## WHAT THE TASK REQUIRES
Each line below with the string "sapiens" should be copied.

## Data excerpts
[Start of section]

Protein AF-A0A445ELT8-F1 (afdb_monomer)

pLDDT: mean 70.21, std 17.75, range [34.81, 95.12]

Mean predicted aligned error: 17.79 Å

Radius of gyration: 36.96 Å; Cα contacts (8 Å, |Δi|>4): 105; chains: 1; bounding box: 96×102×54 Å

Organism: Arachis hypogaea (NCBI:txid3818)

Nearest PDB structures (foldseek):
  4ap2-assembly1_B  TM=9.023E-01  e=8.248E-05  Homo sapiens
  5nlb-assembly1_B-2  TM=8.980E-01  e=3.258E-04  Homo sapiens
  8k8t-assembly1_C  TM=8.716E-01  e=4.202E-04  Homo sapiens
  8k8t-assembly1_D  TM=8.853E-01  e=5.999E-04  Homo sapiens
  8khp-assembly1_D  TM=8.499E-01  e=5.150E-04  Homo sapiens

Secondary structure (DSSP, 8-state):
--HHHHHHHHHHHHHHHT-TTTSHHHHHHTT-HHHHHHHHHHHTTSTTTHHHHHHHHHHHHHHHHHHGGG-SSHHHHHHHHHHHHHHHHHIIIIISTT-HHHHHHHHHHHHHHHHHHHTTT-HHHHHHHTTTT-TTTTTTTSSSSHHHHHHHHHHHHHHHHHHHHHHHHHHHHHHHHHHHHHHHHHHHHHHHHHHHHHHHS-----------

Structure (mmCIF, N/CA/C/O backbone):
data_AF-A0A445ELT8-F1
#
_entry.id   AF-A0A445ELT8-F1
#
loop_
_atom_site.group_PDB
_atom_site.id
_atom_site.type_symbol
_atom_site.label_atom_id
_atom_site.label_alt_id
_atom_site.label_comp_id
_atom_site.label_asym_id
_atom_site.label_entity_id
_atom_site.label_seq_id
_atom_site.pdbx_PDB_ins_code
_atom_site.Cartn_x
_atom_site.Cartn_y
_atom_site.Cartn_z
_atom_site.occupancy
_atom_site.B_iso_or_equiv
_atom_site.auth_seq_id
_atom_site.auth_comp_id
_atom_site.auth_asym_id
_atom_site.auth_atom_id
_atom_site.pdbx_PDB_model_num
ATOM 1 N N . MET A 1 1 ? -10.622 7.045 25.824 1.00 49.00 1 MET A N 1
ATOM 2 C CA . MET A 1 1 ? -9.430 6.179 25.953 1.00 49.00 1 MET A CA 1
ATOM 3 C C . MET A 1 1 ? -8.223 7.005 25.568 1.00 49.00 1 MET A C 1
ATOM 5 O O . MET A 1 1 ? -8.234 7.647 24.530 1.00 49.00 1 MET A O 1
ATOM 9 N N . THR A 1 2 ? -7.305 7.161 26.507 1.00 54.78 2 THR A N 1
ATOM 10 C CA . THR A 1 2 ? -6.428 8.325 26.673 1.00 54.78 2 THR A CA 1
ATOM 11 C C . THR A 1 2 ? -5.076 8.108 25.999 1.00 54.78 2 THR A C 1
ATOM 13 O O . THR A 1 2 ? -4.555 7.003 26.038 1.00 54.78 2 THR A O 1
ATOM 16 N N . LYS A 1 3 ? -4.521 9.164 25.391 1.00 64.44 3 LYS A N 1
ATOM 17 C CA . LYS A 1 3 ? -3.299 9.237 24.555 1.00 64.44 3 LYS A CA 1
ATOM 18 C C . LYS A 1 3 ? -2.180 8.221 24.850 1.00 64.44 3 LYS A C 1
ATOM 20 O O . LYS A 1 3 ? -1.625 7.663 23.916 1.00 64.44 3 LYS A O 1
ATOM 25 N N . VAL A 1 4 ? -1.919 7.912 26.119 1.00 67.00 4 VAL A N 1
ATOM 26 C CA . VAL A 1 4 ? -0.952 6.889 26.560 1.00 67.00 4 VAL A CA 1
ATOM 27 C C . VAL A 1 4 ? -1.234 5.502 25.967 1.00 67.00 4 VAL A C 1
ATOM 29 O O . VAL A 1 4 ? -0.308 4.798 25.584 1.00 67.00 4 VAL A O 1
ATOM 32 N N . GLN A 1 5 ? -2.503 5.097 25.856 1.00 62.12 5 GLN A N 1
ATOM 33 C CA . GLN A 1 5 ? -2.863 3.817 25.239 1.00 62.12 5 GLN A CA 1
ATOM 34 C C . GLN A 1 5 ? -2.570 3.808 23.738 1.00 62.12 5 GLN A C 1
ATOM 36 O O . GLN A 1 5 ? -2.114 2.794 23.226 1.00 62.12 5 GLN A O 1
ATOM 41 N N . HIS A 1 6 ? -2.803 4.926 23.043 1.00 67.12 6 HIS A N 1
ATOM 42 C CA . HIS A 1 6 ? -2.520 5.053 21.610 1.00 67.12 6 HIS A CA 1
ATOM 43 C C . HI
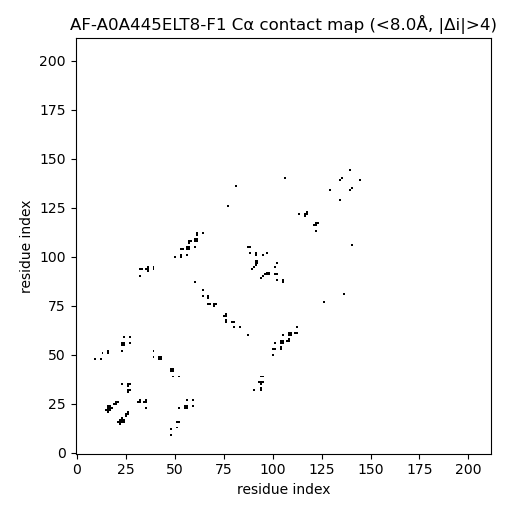S A 1 6 ? -1.016 5.051 21.339 1.00 67.12 6 HIS A C 1
ATOM 45 O O . HIS A 1 6 ? -0.556 4.319 20.471 1.00 67.12 6 HIS A O 1
ATOM 51 N N . GLU A 1 7 ? -0.245 5.768 22.152 1.00 71.94 7 GLU A N 1
ATOM 52 C CA . GLU A 1 7 ? 1.212 5.806 22.051 1.00 71.94 7 GLU A CA 1
ATOM 53 C C . GLU A 1 7 ? 1.838 4.437 22.358 1.00 71.94 7 GLU A C 1
ATOM 55 O O . GLU A 1 7 ? 2.652 3.942 21.581 1.00 71.94 7 GLU A O 1
ATOM 60 N N . LEU A 1 8 ? 1.390 3.760 23.422 1.00 73.56 8 LEU A N 1
ATOM 61 C CA . LEU A 1 8 ? 1.865 2.418 23.763 1.00 73.56 8 LEU A CA 1
ATOM 62 C C . LEU A 1 8 ? 1.501 1.388 22.683 1.00 73.56 8 LEU A C 1
ATOM 64 O O . LEU A 1 8 ? 2.336 0.559 22.315 1.00 73.56 8 LEU A O 1
ATOM 68 N N . LEU A 1 9 ? 0.276 1.459 22.150 1.00 72.69 9 LEU A N 1
ATOM 69 C CA . LEU A 1 9 ? -0.15
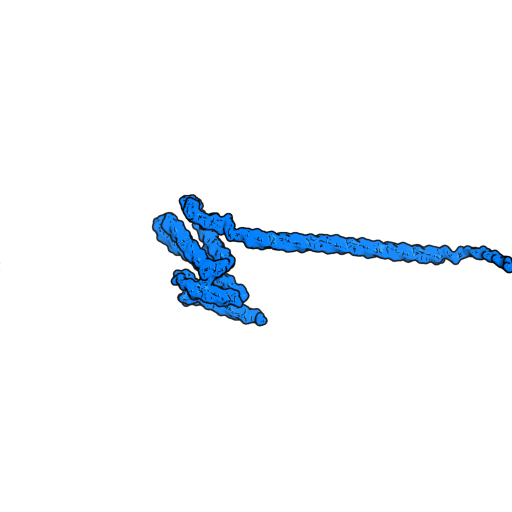5 0.617 21.034 1.00 72.69 9 LEU A CA 1
ATOM 70 C C . LEU A 1 9 ? 0.676 0.899 19.785 1.00 72.69 9 LEU A C 1
ATOM 72 O O . LEU A 1 9 ? 1.100 -0.052 19.144 1.00 72.69 9 LEU A O 1
ATOM 76 N N . SER A 1 10 ? 0.957 2.164 19.469 1.00 73.56 10 SER A N 1
ATOM 77 C CA . SER A 1 10 ? 1.763 2.568 18.313 1.00 73.56 10 SER A CA 1
ATOM 78 C C . SER A 1 10 ? 3.216 2.090 18.419 1.00 73.56 10 SER A C 1
ATOM 80 O O . SER A 1 10 ? 3.758 1.519 17.471 1.00 73.56 10 SER A O 1
ATOM 82 N N . VAL A 1 11 ? 3.851 2.236 19.586 1.00 77.88 11 VAL A N 1
ATOM 83 C CA . VAL A 1 11 ? 5.225 1.757 19.814 1.00 77.88 11 VAL A CA 1
ATOM 84 C C . VAL A 1 11 ? 5.299 0.235 19.687 1.00 77.88 11 VAL A C 1
ATOM 86 O O . VAL A 1 11 ? 6.156 -0.286 18.971 1.00 77.88 11 VAL A O 1
ATOM 89 N N . TYR A 1 12 ? 4.379 -0.491 20.326 1.00 80.38 12 TYR A N 1
ATOM 90 C CA . TYR A 1 12 ? 4.361 -1.953 20.263 1.00 80.38 12 TYR A CA 1
ATOM 91 C C . TYR A 1 12 ? 4.016 -2.470 18.858 1.00 80.38 12 TYR A C 1
ATOM 93 O O . TYR A 1 12 ? 4.626 -3.422 18.372 1.00 80.38 12 TYR A O 1
ATOM 101 N N . ALA A 1 13 ? 3.082 -1.804 18.175 1.00 79.06 13 ALA A N 1
ATOM 102 C CA . ALA A 1 13 ? 2.718 -2.052 16.786 1.00 79.06 13 ALA A CA 1
ATOM 103 C C . ALA A 1 13 ? 3.939 -1.934 15.860 1.00 79.06 13 ALA A C 1
ATOM 105 O O . ALA A 1 13 ? 4.209 -2.850 15.085 1.00 79.06 13 ALA A O 1
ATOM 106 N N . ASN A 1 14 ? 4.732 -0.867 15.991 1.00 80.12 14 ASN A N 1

[End of section]

## OUTPUT BELOW
  4ap2-assembly1_B  TM=9.023E-01  e=8.248E-05  Homo sapiens
  5nlb-assembly1_B-2  TM=8.980E-01  e=3.258E-04  Homo sapiens
  8k8t-assembly1_C  TM=8.716E-01  e=4.202E-04  Homo sapiens
  8k8t-assembly1_D  TM=8.853E-01  e=5.999E-04  Homo sapiens
  8khp-assembly1_D  TM=8.499E-01  e=5.150E-04  Homo sapiens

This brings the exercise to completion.